O mercado brasileiro de fertilizantes registrou a entrega de aproximadamente 45 milhões de toneladas em 2025, segundo dados da Associação Nacional para Difusão de Adubos (ANDA) e do Instituto de Pesquisa Econômica Aplicada (Ipea).

Apesar do volume expressivo, o setor segue altamente dependente do mercado externo: cerca de 85% dos nutrientes utilizados no país são importados, de acordo com dados do Comex Stat.
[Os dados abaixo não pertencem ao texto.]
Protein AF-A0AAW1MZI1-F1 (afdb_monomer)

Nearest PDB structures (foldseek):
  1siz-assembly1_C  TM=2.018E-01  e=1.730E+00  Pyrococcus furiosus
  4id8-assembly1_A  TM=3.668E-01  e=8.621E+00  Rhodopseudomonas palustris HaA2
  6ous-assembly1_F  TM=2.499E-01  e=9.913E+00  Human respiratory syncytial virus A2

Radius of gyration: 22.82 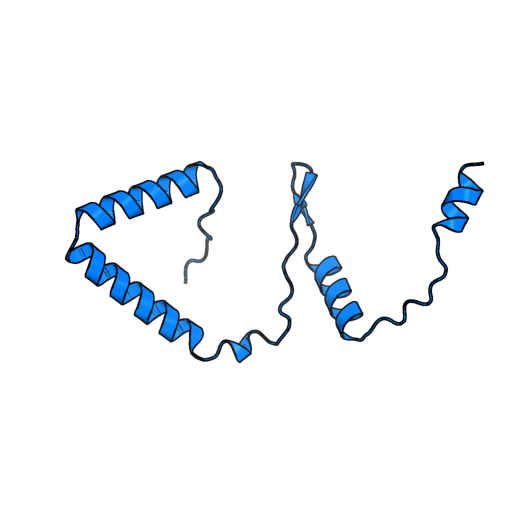Å; Cα contacts (8 Å, |Δi|>4): 27; chains: 1; bounding box: 40×34×70 Å

Organism: Popillia japonica (NCBI:txid7064)

Sequence (101 aa):
MLQKFWEFEECNQKQNHTAEDHTCEDHFIATHKRNQDGRFIVKLPFTDNPCVLGESRDIAVKRFQILERKFIKQPNLKQEYVQFMQEYKDLGHIKSSLFSP

Solvent-accessible surface area (backbone atoms only — not comparable to full-atom values): 6339 Å² total; per-residue (Å²): 121,64,66,70,52,54,62,62,70,57,65,84,64,80,70,84,67,49,77,63,54,52,52,50,49,54,47,42,69,77,45,47,45,68,48,96,87,70,47,80,45,70,62,82,79,70,98,60,69,77,82,73,55,69,64,50,64,62,53,51,51,52,52,50,55,51,51,53,56,49,31,72,77,34,57,66,62,39,51,55,50,52,52,50,55,48,52,43,34,74,73,63,78,49,76,88,72,89,77,72,136

Structure (mmCIF, N/CA/C/O backbone):
data_AF-A0AAW1MZI1-F1
#
_entry.id   AF-A0AAW1MZI1-F1
#
loop_
_atom_site.group_PDB
_atom_site.id
_atom_site.type_symbol
_atom_site.label_atom_id
_atom_site.label_alt_id
_atom_site.label_comp_id
_atom_site.label_asym_id
_atom_site.label_entity_id
_atom_site.label_seq_id
_atom_site.pdbx_PDB_ins_code
_atom_site.Cartn_x
_atom_site.Cartn_y
_atom_site.Cartn_z
_atom_site.occupancy
_atom_site.B_iso_or_equiv
_atom_site.auth_seq_id
_atom_site.auth_comp_id
_atom_site.auth_asym_id
_atom_site.auth_atom_id
_atom_site.pdbx_PDB_model_num
ATOM 1 N N . MET A 1 1 ? 2.998 13.097 -47.905 1.00 53.69 1 MET A N 1
ATOM 2 C CA . MET A 1 1 ? 3.324 14.168 -46.935 1.00 53.69 1 MET A CA 1
ATOM 3 C C . MET A 1 1 ? 3.262 13.695 -45.482 1.00 53.69 1 MET A C 1
ATOM 5 O O . MET A 1 1 ? 4.009 14.241 -44.693 1.00 53.69 1 MET A O 1
ATOM 9 N N . LEU A 1 2 ? 2.491 12.648 -45.139 1.00 57.94 2 LEU A N 1
ATOM 10 C CA . LEU A 1 2 ? 2.587 12.004 -43.817 1.00 57.94 2 LEU A CA 1
ATOM 11 C C . LEU A 1 2 ? 3.847 11.141 -43.631 1.00 57.94 2 LEU A C 1
ATOM 13 O O . LEU A 1 2 ? 4.415 11.143 -42.553 1.00 57.94 2 LEU A O 1
ATOM 17 N N . GLN A 1 3 ? 4.309 10.434 -44.665 1.00 58.78 3 GLN A N 1
ATOM 18 C CA . GLN A 1 3 ? 5.446 9.508 -44.540 1.00 58.78 3 GLN A CA 1
ATOM 19 C C . GLN A 1 3 ? 6.740 10.199 -44.068 1.00 58.78 3 GLN A C 1
ATOM 21 O O . GLN A 1 3 ? 7.368 9.746 -43.125 1.00 58.78 3 GLN A O 1
ATOM 26 N N . LYS A 1 4 ? 7.055 11.374 -44.631 1.00 59.50 4 LYS A N 1
ATOM 27 C CA . LYS A 1 4 ? 8.205 12.196 -44.213 1.00 59.50 4 LYS A CA 1
ATOM 28 C C . LYS A 1 4 ? 8.070 12.793 -42.804 1.00 59.50 4 LYS A C 1
ATOM 30 O O . LYS A 1 4 ? 9.064 13.227 -42.243 1.00 59.50 4 LYS A O 1
ATOM 35 N N . PHE A 1 5 ? 6.847 12.883 -42.277 1.00 57.22 5 PHE A N 1
ATOM 36 C CA . PHE A 1 5 ? 6.582 13.379 -40.924 1.00 57.22 5 PHE A CA 1
ATOM 37 C C . PHE A 1 5 ? 6.840 12.268 -39.894 1.00 57.22 5 PHE A C 1
ATOM 39 O O . PHE A 1 5 ? 7.505 12.513 -38.895 1.00 57.22 5 PHE A O 1
ATOM 46 N N . TRP A 1 6 ? 6.422 11.033 -40.202 1.00 60.91 6 TRP A N 1
ATOM 47 C CA . TRP A 1 6 ? 6.737 9.839 -39.405 1.00 60.91 6 TRP A CA 1
ATOM 48 C C . TRP A 1 6 ? 8.235 9.500 -39.415 1.00 60.91 6 TRP A C 1
ATOM 50 O O . TRP A 1 6 ? 8.800 9.232 -38.363 1.00 60.91 6 TRP A O 1
ATOM 60 N N . GLU A 1 7 ? 8.908 9.628 -40.563 1.00 59.25 7 GLU A N 1
ATOM 61 C CA . GLU A 1 7 ? 10.371 9.453 -40.675 1.00 59.25 7 GLU A CA 1
ATOM 62 C C . GLU A 1 7 ? 11.176 10.489 -39.858 1.00 59.25 7 GLU A C 1
ATOM 64 O O . GLU A 1 7 ? 12.348 10.265 -39.570 1.00 59.25 7 GLU A O 1
ATOM 69 N N . PHE A 1 8 ? 10.580 11.633 -39.493 1.00 54.81 8 PHE A N 1
ATOM 70 C CA . PHE A 1 8 ? 11.242 12.684 -38.707 1.00 54.81 8 PHE A CA 1
ATOM 71 C C . PHE A 1 8 ? 11.025 12.521 -37.192 1.00 54.81 8 PHE A C 1
ATOM 73 O O . PHE A 1 8 ? 11.887 12.914 -36.408 1.00 54.81 8 PHE A O 1
ATOM 80 N N . GLU A 1 9 ? 9.899 11.929 -36.772 1.00 57.16 9 GLU A N 1
ATOM 81 C CA . GLU A 1 9 ? 9.667 11.509 -35.379 1.00 57.16 9 GLU A CA 1
ATOM 82 C C . GLU A 1 9 ? 10.382 10.196 -35.029 1.00 57.16 9 GLU A C 1
ATOM 84 O O . GLU A 1 9 ? 10.676 9.964 -33.854 1.00 57.16 9 GLU A O 1
ATOM 89 N N . GLU A 1 10 ? 10.742 9.378 -36.028 1.00 55.62 10 GLU A N 1
ATOM 90 C CA . GLU A 1 10 ? 11.730 8.299 -35.908 1.00 55.62 10 GLU A CA 1
ATOM 91 C C . GLU A 1 10 ? 13.132 8.890 -35.694 1.00 55.62 10 GLU A C 1
ATOM 93 O O . GLU A 1 10 ? 14.047 8.825 -36.517 1.00 55.62 10 GLU A O 1
ATOM 98 N N . CYS A 1 11 ? 13.309 9.509 -34.534 1.00 52.69 11 CYS A N 1
ATOM 99 C CA . CYS A 1 11 ? 14.603 9.887 -34.021 1.00 52.69 11 CYS A CA 1
ATOM 100 C C . CYS A 1 11 ? 15.441 8.603 -33.940 1.00 52.69 11 CYS A C 1
ATOM 102 O O . CYS A 1 11 ? 15.241 7.779 -33.050 1.00 52.69 11 CYS A O 1
ATOM 104 N N . ASN A 1 12 ? 16.403 8.454 -34.856 1.00 56.22 12 ASN A N 1
ATOM 105 C CA . ASN A 1 12 ? 17.507 7.487 -34.815 1.00 56.22 12 ASN A CA 1
ATOM 106 C C . ASN A 1 12 ? 18.448 7.803 -33.629 1.00 56.22 12 ASN A C 1
ATOM 108 O O . ASN A 1 12 ? 19.670 7.913 -33.757 1.00 56.22 12 ASN A O 1
ATOM 112 N N . GLN A 1 13 ? 17.873 8.026 -32.450 1.00 58.44 13 GLN A N 1
ATOM 113 C CA . GLN A 1 13 ? 18.603 8.093 -31.211 1.00 58.44 13 GLN A CA 1
ATOM 114 C C . GLN A 1 13 ? 19.111 6.681 -30.986 1.00 58.44 13 GLN A C 1
ATOM 116 O O . GLN A 1 13 ? 18.348 5.774 -30.667 1.00 58.44 13 GLN A O 1
ATOM 121 N N . LYS A 1 14 ? 20.420 6.492 -31.152 1.00 58.25 14 LYS A N 1
ATOM 122 C CA . LYS A 1 14 ? 21.123 5.445 -30.419 1.00 58.25 14 LYS A CA 1
ATOM 123 C C . LYS A 1 14 ? 20.839 5.728 -28.948 1.00 58.25 14 LYS A C 1
ATOM 125 O O . LYS A 1 14 ? 21.518 6.553 -28.340 1.00 58.25 14 LYS A O 1
ATOM 130 N N . GLN A 1 15 ? 19.753 5.163 -28.431 1.00 62.28 15 GLN A N 1
ATOM 131 C CA . GLN A 1 15 ? 19.389 5.294 -27.039 1.00 62.28 15 GLN A CA 1
ATOM 132 C C . GLN A 1 15 ? 20.537 4.634 -26.283 1.00 62.28 15 GLN A C 1
ATOM 134 O O . GLN A 1 15 ? 20.778 3.434 -26.407 1.00 62.28 15 GLN A O 1
ATOM 139 N N . ASN A 1 16 ? 21.328 5.454 -25.588 1.00 64.94 16 ASN A N 1
ATOM 140 C CA . ASN A 1 16 ? 22.338 4.979 -24.651 1.00 64.94 16 ASN A CA 1
ATOM 141 C C . ASN A 1 16 ? 21.582 4.406 -23.452 1.00 64.94 16 ASN A C 1
ATOM 143 O O . ASN A 1 16 ? 21.510 5.032 -22.399 1.00 64.94 16 ASN A O 1
ATOM 147 N N . HIS A 1 17 ? 20.932 3.268 -23.663 1.00 70.12 17 HIS A N 1
ATOM 148 C CA . HIS A 1 17 ? 20.186 2.576 -22.640 1.00 70.12 17 HIS A CA 1
ATOM 149 C C . HIS A 1 17 ? 21.166 2.055 -21.603 1.00 70.12 17 HIS A C 1
ATOM 151 O O . HIS A 1 17 ? 22.121 1.336 -21.916 1.00 70.12 17 HIS A O 1
ATOM 157 N N . THR A 1 18 ? 20.912 2.411 -20.356 1.00 82.94 18 THR A N 1
ATOM 158 C CA . THR A 1 18 ? 21.573 1.801 -19.214 1.00 82.94 18 THR A CA 1
ATOM 159 C C . THR A 1 18 ? 21.118 0.342 -19.064 1.00 82.94 18 THR A C 1
ATOM 161 O O . THR A 1 18 ? 20.139 -0.103 -19.672 1.00 82.94 18 THR A O 1
ATOM 164 N N . ALA A 1 19 ? 21.832 -0.443 -18.255 1.00 82.38 19 ALA A N 1
ATOM 165 C CA . ALA A 1 19 ? 21.397 -1.804 -17.924 1.00 82.38 19 ALA A CA 1
ATOM 166 C C . ALA A 1 19 ? 20.038 -1.814 -17.187 1.00 82.38 19 ALA A C 1
ATOM 168 O O . ALA A 1 19 ? 19.252 -2.752 -17.328 1.00 82.38 19 ALA A O 1
ATOM 169 N N . GLU A 1 20 ? 19.749 -0.751 -16.433 1.00 82.12 20 GLU A N 1
ATOM 170 C CA . GLU A 1 20 ? 18.470 -0.543 -15.750 1.00 82.12 20 GLU A CA 1
ATOM 171 C C . GLU A 1 20 ? 17.335 -0.313 -16.753 1.00 82.12 20 GLU A C 1
ATOM 173 O O . GLU A 1 20 ? 16.276 -0.923 -16.611 1.00 82.12 20 GLU A O 1
ATOM 178 N N . ASP A 1 21 ? 17.578 0.470 -17.812 1.00 84.06 21 ASP A N 1
ATOM 179 C CA . ASP A 1 21 ? 16.593 0.711 -18.875 1.00 84.06 21 ASP A CA 1
ATOM 180 C C . ASP A 1 21 ? 16.189 -0.593 -19.574 1.00 84.06 21 ASP A C 1
ATOM 182 O O . ASP A 1 21 ? 15.002 -0.846 -19.763 1.00 84.06 21 ASP A O 1
ATOM 186 N N . HIS A 1 22 ? 17.159 -1.460 -19.888 1.00 85.12 22 HIS A N 1
ATOM 187 C CA . HIS A 1 22 ? 16.875 -2.771 -20.484 1.00 85.12 22 HIS A CA 1
ATOM 188 C C . HIS A 1 22 ? 16.068 -3.660 -19.537 1.00 85.12 22 HIS A C 1
ATOM 190 O O . HIS A 1 22 ? 15.095 -4.279 -19.948 1.00 85.12 22 HIS A O 1
ATOM 196 N N . THR A 1 23 ? 16.433 -3.690 -18.253 1.00 85.88 23 THR A N 1
ATOM 197 C CA . THR A 1 23 ? 15.717 -4.492 -17.249 1.00 85.88 23 THR A CA 1
ATOM 198 C C . THR A 1 23 ? 14.274 -4.009 -17.076 1.00 85.88 23 THR A C 1
ATOM 200 O O . THR A 1 23 ? 13.357 -4.817 -16.914 1.00 85.88 23 THR A O 1
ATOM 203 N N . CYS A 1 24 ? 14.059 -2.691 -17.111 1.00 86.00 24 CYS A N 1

Essa operação movimenta aproximadamente US$ 15 bilhões por ano.

Plano Nacional de Fertilizantes busca reduzir dependência externa até 2050

Diante desse cenário, a modernização das plantas industriais é uma das diretrizes centrais do Plano Nacional de Fertilizantes (PNF), coordenado pelo Conselho Nacional de Fertilizantes e Insumos Nutricionais (Confert).

O objetivo do programa é reduzir a dependência externa do Brasil para cerca de 45% até 2050, fortalecendo a produção nacional e a competitividade do setor.

Eficiência no processamento é chave para manter margens do setor

Com os preços dos fertilizantes atrelados ao dólar, a eficiência operacional nas unidades de mistura e processamento se torna um dos principais fatores de controle de custos da indústria.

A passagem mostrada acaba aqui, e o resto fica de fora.